Two features are the use of exterior air piped in, used instead of warmer interior air, and the steel pipes used for the water system, which will be half in the chimney and half out of the chimney. I plan to seal only part of them into the chimney and the hot air. The whole water system is an open system that functions by simultaneous siphoning among about 10 tanks, with water pumped only through the chimney coil itself.
It all sounds ludicrously challenging and silly, but let me explain that I already have all of these materials. I expect the cost to be... close to zero. And that is kind of the fun part.
Another thing is that I don't necessarily want any part of this to be crazy hot. For instance, I am worried that the headspace material will get to 500C or so, and I don't want my water pipes to get to 200C or thereabouts. For that reason, I plan to build smaller fires (narrow riser?) and circulate water rapidly to scrub that heat from the chimney.
So there is my plan.
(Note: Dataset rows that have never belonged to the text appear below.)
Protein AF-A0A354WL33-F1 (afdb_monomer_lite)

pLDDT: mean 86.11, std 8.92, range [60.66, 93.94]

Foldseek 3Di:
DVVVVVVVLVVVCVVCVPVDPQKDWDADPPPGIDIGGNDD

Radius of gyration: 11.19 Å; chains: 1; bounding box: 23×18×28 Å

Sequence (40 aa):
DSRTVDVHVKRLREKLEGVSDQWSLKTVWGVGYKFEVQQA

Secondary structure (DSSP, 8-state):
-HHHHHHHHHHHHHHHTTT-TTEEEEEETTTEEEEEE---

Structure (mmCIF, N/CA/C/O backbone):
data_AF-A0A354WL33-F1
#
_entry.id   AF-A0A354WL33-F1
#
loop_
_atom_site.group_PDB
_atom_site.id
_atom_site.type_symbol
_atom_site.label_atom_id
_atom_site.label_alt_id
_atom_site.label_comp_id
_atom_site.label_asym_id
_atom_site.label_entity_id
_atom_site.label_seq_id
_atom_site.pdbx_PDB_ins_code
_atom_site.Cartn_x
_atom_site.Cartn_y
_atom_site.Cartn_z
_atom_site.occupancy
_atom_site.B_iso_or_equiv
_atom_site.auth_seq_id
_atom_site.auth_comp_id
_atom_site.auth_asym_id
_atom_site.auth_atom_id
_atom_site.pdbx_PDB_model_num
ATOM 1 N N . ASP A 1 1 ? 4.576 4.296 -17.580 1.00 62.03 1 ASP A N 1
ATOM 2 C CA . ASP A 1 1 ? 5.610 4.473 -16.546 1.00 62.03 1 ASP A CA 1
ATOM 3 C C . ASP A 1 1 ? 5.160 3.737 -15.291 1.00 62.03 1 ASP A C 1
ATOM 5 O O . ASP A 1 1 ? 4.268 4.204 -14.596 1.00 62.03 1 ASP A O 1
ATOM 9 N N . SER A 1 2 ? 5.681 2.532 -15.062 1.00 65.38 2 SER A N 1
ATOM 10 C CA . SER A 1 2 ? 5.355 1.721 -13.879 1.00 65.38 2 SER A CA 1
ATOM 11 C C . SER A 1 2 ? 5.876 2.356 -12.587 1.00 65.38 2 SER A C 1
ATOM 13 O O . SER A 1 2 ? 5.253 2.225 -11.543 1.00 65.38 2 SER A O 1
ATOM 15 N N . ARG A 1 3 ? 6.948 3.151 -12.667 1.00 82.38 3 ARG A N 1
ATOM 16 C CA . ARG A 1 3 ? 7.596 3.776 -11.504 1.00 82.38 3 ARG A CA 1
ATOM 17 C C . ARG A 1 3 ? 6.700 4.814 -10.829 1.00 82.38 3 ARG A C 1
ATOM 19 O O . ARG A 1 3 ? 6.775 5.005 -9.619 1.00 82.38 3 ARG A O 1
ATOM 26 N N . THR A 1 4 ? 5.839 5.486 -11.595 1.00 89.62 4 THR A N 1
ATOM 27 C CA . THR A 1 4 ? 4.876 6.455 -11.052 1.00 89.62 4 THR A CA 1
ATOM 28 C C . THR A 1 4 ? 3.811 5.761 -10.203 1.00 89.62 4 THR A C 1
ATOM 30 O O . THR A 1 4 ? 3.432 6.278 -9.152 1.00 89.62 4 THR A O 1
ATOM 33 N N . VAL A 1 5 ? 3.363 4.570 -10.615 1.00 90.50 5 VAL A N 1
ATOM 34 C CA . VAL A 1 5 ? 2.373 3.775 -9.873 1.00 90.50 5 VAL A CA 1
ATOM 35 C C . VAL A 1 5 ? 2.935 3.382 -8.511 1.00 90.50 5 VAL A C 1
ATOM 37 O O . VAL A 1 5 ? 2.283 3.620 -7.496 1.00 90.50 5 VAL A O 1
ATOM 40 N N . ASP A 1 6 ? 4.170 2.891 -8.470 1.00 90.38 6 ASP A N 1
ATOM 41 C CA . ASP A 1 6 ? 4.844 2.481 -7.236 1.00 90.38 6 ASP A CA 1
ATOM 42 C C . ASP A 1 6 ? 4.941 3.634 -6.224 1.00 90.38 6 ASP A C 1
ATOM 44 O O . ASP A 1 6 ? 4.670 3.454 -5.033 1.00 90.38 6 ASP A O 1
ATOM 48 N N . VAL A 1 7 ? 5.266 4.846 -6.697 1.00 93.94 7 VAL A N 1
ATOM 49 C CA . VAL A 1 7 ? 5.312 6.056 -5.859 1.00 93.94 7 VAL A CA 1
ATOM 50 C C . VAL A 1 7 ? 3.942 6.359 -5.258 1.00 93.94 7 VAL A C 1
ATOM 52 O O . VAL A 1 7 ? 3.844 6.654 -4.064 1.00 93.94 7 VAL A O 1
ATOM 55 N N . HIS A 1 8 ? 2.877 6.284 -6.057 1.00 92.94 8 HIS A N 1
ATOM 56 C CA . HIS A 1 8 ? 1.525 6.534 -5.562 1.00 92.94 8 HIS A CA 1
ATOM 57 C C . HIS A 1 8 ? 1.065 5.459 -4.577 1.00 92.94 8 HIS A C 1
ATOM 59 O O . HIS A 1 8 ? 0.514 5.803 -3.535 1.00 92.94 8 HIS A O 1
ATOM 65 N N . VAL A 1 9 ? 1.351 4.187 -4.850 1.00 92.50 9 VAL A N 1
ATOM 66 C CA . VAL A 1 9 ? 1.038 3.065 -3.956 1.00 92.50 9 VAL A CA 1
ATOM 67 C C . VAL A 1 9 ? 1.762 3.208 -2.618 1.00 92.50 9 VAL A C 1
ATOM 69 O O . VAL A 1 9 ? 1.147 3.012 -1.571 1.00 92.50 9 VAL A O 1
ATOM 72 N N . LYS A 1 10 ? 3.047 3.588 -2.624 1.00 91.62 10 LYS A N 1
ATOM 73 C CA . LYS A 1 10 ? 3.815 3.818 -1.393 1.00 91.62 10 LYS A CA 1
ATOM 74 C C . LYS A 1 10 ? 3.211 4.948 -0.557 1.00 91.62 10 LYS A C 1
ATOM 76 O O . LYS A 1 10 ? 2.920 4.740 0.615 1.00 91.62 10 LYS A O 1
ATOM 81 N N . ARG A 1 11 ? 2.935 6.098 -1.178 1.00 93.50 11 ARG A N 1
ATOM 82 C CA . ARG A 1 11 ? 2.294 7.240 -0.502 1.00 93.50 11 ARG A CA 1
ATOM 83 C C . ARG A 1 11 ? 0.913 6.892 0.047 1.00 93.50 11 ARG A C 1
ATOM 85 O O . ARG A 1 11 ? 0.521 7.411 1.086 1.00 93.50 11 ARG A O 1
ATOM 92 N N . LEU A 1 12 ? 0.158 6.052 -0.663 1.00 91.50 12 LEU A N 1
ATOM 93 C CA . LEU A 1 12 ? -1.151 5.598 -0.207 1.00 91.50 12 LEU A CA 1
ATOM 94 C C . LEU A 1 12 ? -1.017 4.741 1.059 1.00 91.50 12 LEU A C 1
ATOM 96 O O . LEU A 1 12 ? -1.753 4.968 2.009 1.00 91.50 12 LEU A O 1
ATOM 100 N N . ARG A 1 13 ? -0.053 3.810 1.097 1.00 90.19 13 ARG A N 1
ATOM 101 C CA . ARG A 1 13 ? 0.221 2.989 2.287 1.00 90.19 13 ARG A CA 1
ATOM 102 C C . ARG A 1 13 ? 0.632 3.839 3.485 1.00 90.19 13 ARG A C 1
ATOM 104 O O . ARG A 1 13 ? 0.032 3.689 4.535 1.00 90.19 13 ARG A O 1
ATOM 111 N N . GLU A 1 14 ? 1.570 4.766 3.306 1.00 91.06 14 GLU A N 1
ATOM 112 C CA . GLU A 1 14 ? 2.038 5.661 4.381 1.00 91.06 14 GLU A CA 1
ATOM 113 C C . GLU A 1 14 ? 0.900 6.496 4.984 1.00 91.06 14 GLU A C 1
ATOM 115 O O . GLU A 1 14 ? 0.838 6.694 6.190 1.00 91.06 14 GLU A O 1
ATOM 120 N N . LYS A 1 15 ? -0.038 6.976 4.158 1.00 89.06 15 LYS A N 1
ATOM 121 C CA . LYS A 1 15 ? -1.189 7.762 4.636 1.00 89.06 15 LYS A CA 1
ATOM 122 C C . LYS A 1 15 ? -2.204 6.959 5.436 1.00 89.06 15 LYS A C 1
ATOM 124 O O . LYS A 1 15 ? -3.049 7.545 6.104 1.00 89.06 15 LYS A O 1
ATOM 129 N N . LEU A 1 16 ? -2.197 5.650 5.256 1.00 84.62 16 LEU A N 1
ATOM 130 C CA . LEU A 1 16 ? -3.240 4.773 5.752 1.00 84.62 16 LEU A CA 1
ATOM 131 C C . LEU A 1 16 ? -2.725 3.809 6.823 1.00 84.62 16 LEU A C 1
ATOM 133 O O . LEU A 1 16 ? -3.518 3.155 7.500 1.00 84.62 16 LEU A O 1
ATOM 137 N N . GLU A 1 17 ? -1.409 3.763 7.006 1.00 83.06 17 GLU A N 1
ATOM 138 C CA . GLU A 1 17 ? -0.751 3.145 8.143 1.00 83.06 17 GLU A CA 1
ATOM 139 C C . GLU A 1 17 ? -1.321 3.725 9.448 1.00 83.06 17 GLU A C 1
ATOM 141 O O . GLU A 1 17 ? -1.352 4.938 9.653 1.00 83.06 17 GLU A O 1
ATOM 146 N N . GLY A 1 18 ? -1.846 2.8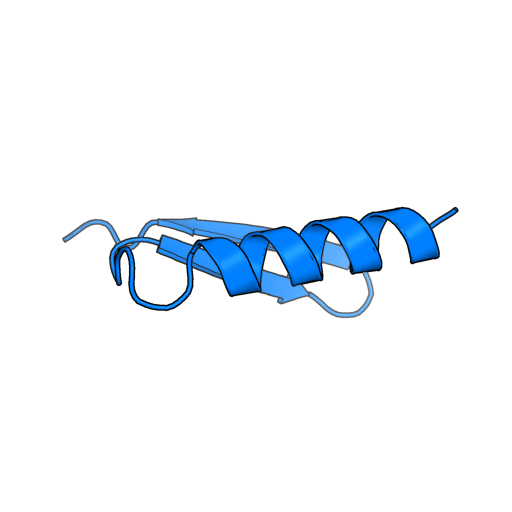49 10.309 1.00 78.81 18 GLY A N 1
ATOM 147 C CA . GLY A 1 18 ? -2.457 3.224 11.589 1.00 78.81 18 GLY A CA 1
ATOM 148 C C . GLY A 1 18 ? -3.887 3.776 11.517 1.00 78.81 18 GLY A C 1
ATOM 149 O O . GLY A 1 18 ? -4.444 4.106 12.561 1.00 78.81 18 GLY A O 1
ATOM 150 N N . VAL A 1 19 ? -4.503 3.870 10.331 1.00 82.38 19 VAL A N 1
ATOM 151 C CA . VAL A 1 19 ? -5.886 4.369 10.188 1.00 82.38 19 VAL A CA 1
ATOM 152 C C . VAL A 1 19 ? -6.921 3.261 10.387 1.00 82.38 19 VAL A C 1
ATOM 154 O O . VAL A 1 19 ? -7.966 3.504 10.988 1.00 82.38 19 VAL A O 1
ATOM 157 N N . SER A 1 20 ? -6.679 2.060 9.857 1.00 74.06 20 SER A N 1
ATOM 158 C CA . SER A 1 20 ? -7.623 0.945 9.975 1.00 74.06 20 SER A CA 1
ATOM 159 C C . SER A 1 20 ? -6.976 -0.387 9.610 1.00 74.06 20 SER A C 1
ATOM 161 O O . SER A 1 20 ? -6.350 -0.497 8.559 1.00 74.06 20 SER A O 1
ATOM 163 N N . ASP A 1 21 ? -7.216 -1.413 10.427 1.00 80.69 21 ASP A N 1
ATOM 164 C CA . ASP A 1 21 ? -6.847 -2.804 10.127 1.00 80.69 21 ASP A CA 1
ATOM 165 C C . ASP A 1 21 ? -7.889 -3.509 9.236 1.00 80.69 21 ASP A C 1
ATOM 167 O O . ASP A 1 21 ? -7.726 -4.666 8.853 1.00 80.69 21 ASP A O 1
ATOM 171 N N . GLN A 1 22 ? -8.975 -2.816 8.875 1.00 84.62 22 GLN A N 1
ATOM 172 C CA . GLN A 1 22 ? -10.092 -3.392 8.118 1.00 84.62 22 GLN A CA 1
ATOM 173 C C . GLN A 1 22 ? -9.763 -3.638 6.649 1.00 84.62 22 GLN A C 1
ATOM 175 O O . GLN A 1 22 ? -10.547 -4.260 5.937 1.00 84.62 22 GLN A O 1
ATOM 180 N N . TRP A 1 23 ? -8.654 -3.117 6.136 1.00 85.94 23 TRP A N 1
ATOM 181 C CA . TRP A 1 23 ? -8.301 -3.294 4.737 1.00 85.94 23 TRP A CA 1
ATOM 182 C C . TRP A 1 23 ? -6.783 -3.209 4.544 1.00 85.94 23 TRP A C 1
ATOM 184 O O . TRP A 1 23 ? -6.056 -2.646 5.356 1.0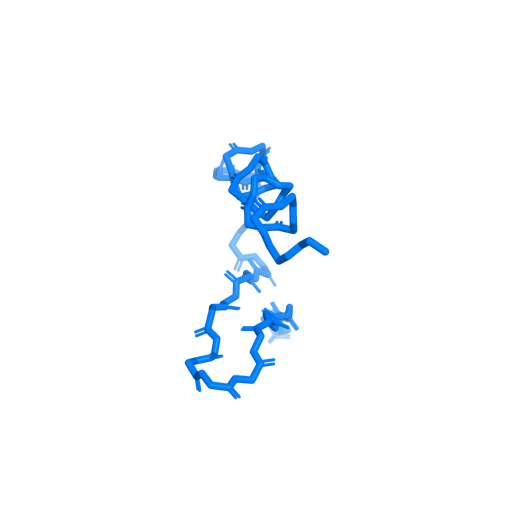0 85.94 23 TRP A O 1
ATOM 194 N N . SER A 1 24 ? -6.278 -3.815 3.469 1.00 87.12 24 SER A N 1
ATOM 195 C CA . SER A 1 24 ? -4.846 -3.880 3.169 1.00 87.12 24 SER A CA 1
ATOM 196 C C . SER A 1 24 ? -4.568 -3.769 1.671 1.00 87.12 24 SER A C 1
ATOM 198 O O . SER A 1 24 ? -5.341 -4.241 0.837 1.00 87.12 24 SER A O 1
ATOM 200 N N . LEU A 1 25 ? -3.436 -3.152 1.319 1.00 90.25 25 LEU A N 1
ATOM 201 C CA . LEU A 1 25 ? -2.972 -3.018 -0.063 1.00 90.25 25 LEU A CA 1
ATOM 202 C C . LEU A 1 25 ? -1.709 -3.862 -0.286 1.00 90.25 25 LEU A C 1
ATOM 204 O O . LEU A 1 25 ? -0.618 -3.500 0.164 1.00 90.25 25 LEU A O 1
ATOM 208 N N . LYS A 1 26 ? -1.825 -4.968 -1.023 1.00 90.00 26 LYS A N 1
ATOM 209 C CA . LYS A 1 26 ? -0.757 -5.952 -1.256 1.00 90.00 26 LYS A CA 1
ATOM 210 C C . LYS A 1 26 ? -0.114 -5.807 -2.632 1.00 90.00 26 LYS A C 1
ATOM 212 O O . LYS A 1 26 ? -0.744 -5.372 -3.593 1.00 90.00 26 LYS A O 1
ATOM 217 N N . THR A 1 27 ? 1.155 -6.191 -2.712 1.00 92.69 27 THR A N 1
ATOM 218 C CA . THR A 1 27 ? 1.894 -6.309 -3.974 1.00 92.69 27 THR A CA 1
ATOM 219 C C . THR A 1 27 ? 1.839 -7.761 -4.442 1.00 92.69 27 THR A C 1
ATOM 221 O O . THR A 1 27 ? 2.192 -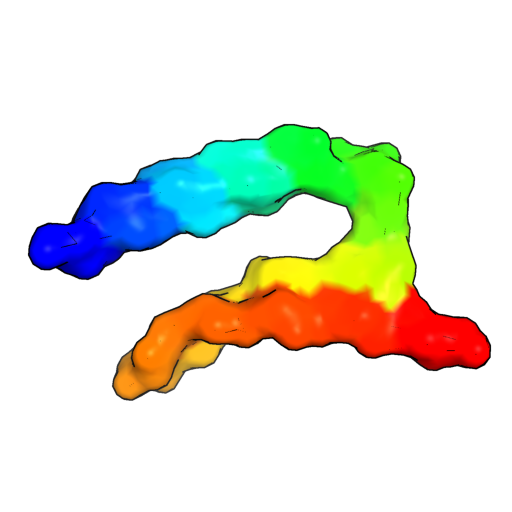8.662 -3.684 1.00 92.69 27 THR A O 1
ATOM 224 N N . VAL A 1 28 ? 1.408 -7.981 -5.682 1.00 93.69 28 VAL A N 1
ATOM 225 C CA . VAL A 1 28 ? 1.383 -9.287 -6.350 1.00 93.69 28 VAL A CA 1
ATOM 226 C C . VAL A 1 28 ? 2.458 -9.283 -7.433 1.00 93.69 28 VAL A C 1
ATOM 228 O O . VAL A 1 28 ? 2.326 -8.619 -8.463 1.00 93.69 28 VAL A O 1
ATOM 231 N N . TRP A 1 29 ? 3.54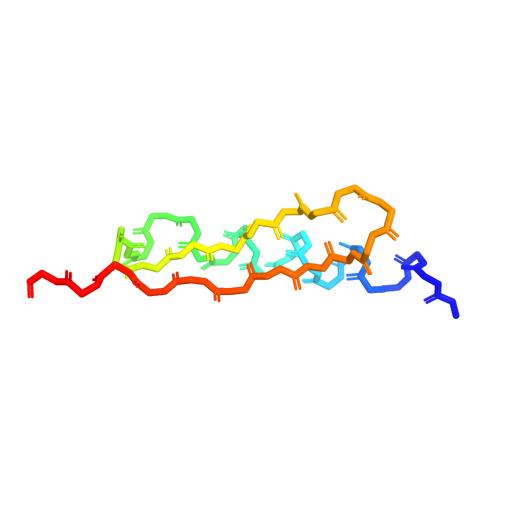8 -10.006 -7.182 1.00 91.88 29 TRP A N 1
ATOM 232 C CA . TRP A 1 29 ? 4.706 -10.051 -8.075 1.00 91.88 29 TRP A CA 1
ATOM 233 C C . TRP A 1 29 ? 4.331 -10.570 -9.465 1.00 91.88 29 TRP A C 1
ATOM 235 O O . TRP A 1 29 ? 3.639 -11.575 -9.593 1.00 91.88 29 TRP A O 1
ATOM 245 N N . GLY A 1 30 ? 4.778 -9.863 -10.506 1.00 91.19 30 GLY A N 1
ATOM 246 C CA . GLY A 1 30 ? 4.460 -10.191 -11.899 1.00 91.19 30 GLY A CA 1
ATOM 247 C C . GLY A 1 30 ? 3.043 -9.817 -12.352 1.00 91.19 30 GLY A C 1
ATOM 248 O O . GLY A 1 30 ? 2.719 -10.054 -13.510 1.00 91.19 30 GLY A O 1
ATOM 249 N N . VAL A 1 31 ? 2.215 -9.217 -11.481 1.00 93.19 31 VAL A N 1
ATOM 250 C CA . VAL A 1 31 ? 0.827 -8.829 -11.802 1.00 93.19 31 VAL A CA 1
ATOM 251 C C . VAL A 1 31 ? 0.555 -7.353 -11.502 1.00 93.19 31 VAL A C 1
ATOM 253 O O . VAL A 1 31 ? 0.099 -6.628 -12.382 1.00 93.19 31 VAL A O 1
ATOM 256 N N . GLY A 1 32 ? 0.825 -6.889 -10.277 1.00 91.62 32 GLY A N 1
ATOM 257 C CA . GLY A 1 32 ? 0.531 -5.514 -9.861 1.00 91.62 32 GLY A CA 1
ATOM 258 C C . GLY A 1 32 ? 0.145 -5.392 -8.387 1.00 91.62 32 GLY A C 1
ATOM 259 O O . GLY A 1 32 ? 0.787 -5.976 -7.516 1.00 91.62 32 GLY A O 1
ATOM 260 N N . TYR A 1 33 ? -0.904 -4.621 -8.099 1.00 93.00 33 TYR A N 1
ATOM 261 C CA . TYR A 1 33 ? -1.349 -4.312 -6.737 1.00 93.00 33 TYR A CA 1
ATOM 262 C C . TYR A 1 33 ? -2.788 -4.760 -6.501 1.00 93.00 33 TYR A C 1
ATOM 264 O O . TYR A 1 33 ? -3.624 -4.675 -7.397 1.00 93.00 33 TYR A O 1
ATOM 272 N N . LYS A 1 34 ? -3.079 -5.213 -5.280 1.00 91.50 34 LYS A N 1
ATOM 273 C CA . LYS A 1 34 ? -4.403 -5.691 -4.876 1.00 91.50 34 LYS A CA 1
ATOM 274 C C . LYS A 1 34 ? -4.846 -5.014 -3.588 1.00 91.50 34 LYS A C 1
ATOM 276 O O . LYS A 1 34 ? -4.089 -4.969 -2.622 1.00 91.50 34 LYS A O 1
ATOM 281 N N . PHE A 1 35 ? -6.076 -4.524 -3.576 1.00 92.19 35 PHE A N 1
ATOM 282 C CA . PHE A 1 35 ? -6.745 -4.015 -2.386 1.00 92.19 35 PHE A CA 1
ATOM 283 C C . PHE A 1 35 ? -7.675 -5.100 -1.830 1.00 92.19 35 PHE A C 1
ATOM 285 O O . PHE A 1 35 ? -8.466 -5.670 -2.580 1.00 92.19 35 PHE A O 1
ATOM 292 N N . GLU A 1 36 ? -7.561 -5.409 -0.543 1.00 90.00 36 GLU A N 1
ATOM 293 C CA . GLU A 1 36 ? -8.366 -6.424 0.143 1.00 90.00 36 GLU A CA 1
ATOM 294 C C . GLU A 1 36 ? -9.007 -5.818 1.390 1.00 90.00 36 GLU A C 1
ATOM 296 O O . GLU A 1 36 ? -8.313 -5.197 2.189 1.00 90.00 36 GLU A O 1
ATOM 301 N N . VAL A 1 37 ? -10.311 -6.024 1.571 1.00 89.50 37 VAL A N 1
ATOM 302 C CA . VAL A 1 37 ? -11.042 -5.641 2.787 1.00 89.50 37 VAL A CA 1
ATOM 303 C C . VAL A 1 37 ? -11.190 -6.882 3.659 1.00 89.50 37 VAL A C 1
ATOM 305 O O . VAL A 1 37 ? -11.668 -7.913 3.188 1.00 89.50 37 VAL A O 1
ATOM 308 N N . GLN A 1 38 ? -10.778 -6.789 4.916 1.00 80.12 38 GLN A N 1
ATOM 309 C CA . GLN A 1 38 ? -11.103 -7.764 5.945 1.00 80.12 38 GLN A CA 1
ATOM 310 C C . GLN A 1 38 ? -12.529 -7.467 6.416 1.00 80.12 38 GLN A C 1
ATOM 312 O O . GLN A 1 38 ? -12.758 -6.566 7.220 1.00 80.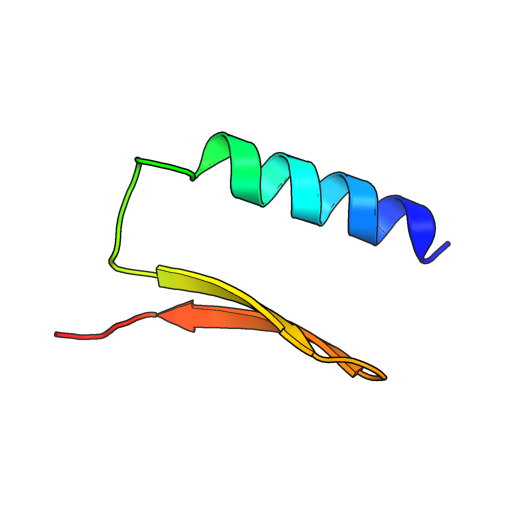12 38 GLN A O 1
ATOM 317 N N . GLN A 1 39 ? -13.506 -8.176 5.848 1.00 65.06 39 GLN A N 1
ATOM 318 C CA . GLN A 1 39 ? -14.850 -8.202 6.421 1.00 65.06 39 GLN A CA 1
ATOM 319 C C . GLN A 1 39 ? -14.800 -9.059 7.689 1.00 65.06 39 GLN A C 1
ATOM 321 O O . GLN A 1 39 ? -14.359 -10.208 7.625 1.00 65.06 39 GLN A O 1
ATOM 326 N N . ALA A 1 40 ? -15.181 -8.457 8.817 1.00 60.66 40 ALA A N 1
ATO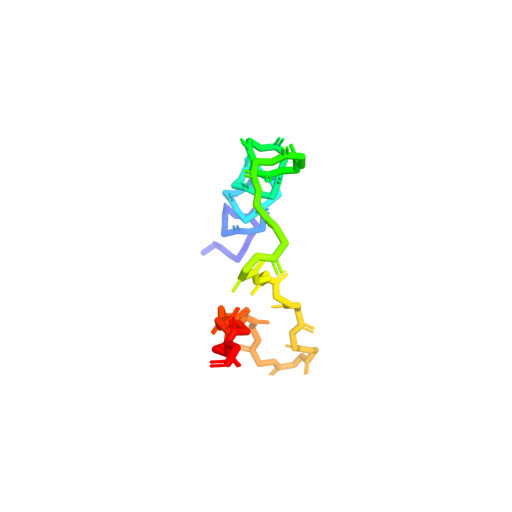M 327 C CA . ALA A 1 40 ? -15.436 -9.157 10.072 1.00 60.66 40 ALA A CA 1
ATOM 328 C C . ALA A 1 40 ? -16.736 -9.965 9.986 1.00 60.66 40 ALA A C 1
ATOM 330 O O . ALA A 1 40 ? -17.680 -9.473 9.322 1.00 60.66 40 ALA A O 1
#

What do you think?
Specific questions:
1. The riser diameter should be... what?
2. What do I cap off that headspace with? I thought about using a large aluminum pot mortared or set into clay? It will melt right? or do I cap it with brick? Or an upside down large ceramic flower pot or cast iron pot? Or a slab of steel plate of an inch thick? or a rock?
3. Having the rocket riser on one side of the pillar to the head space and the "cooling tower" on the other side of the pillar is going to require some great insulation on one side, and conduction on the other, but it can be done, right?
4. What if the riser going to the headspace is, say 6 inches, but the holes leading down from the headspace are two holes of say, 8 inches each? Does this slow the whole system? Or does it accelerate the flow? Heating in a narrow diameter with small surface area makes insulation easier, but cooling with a large diameter means more surface area, right?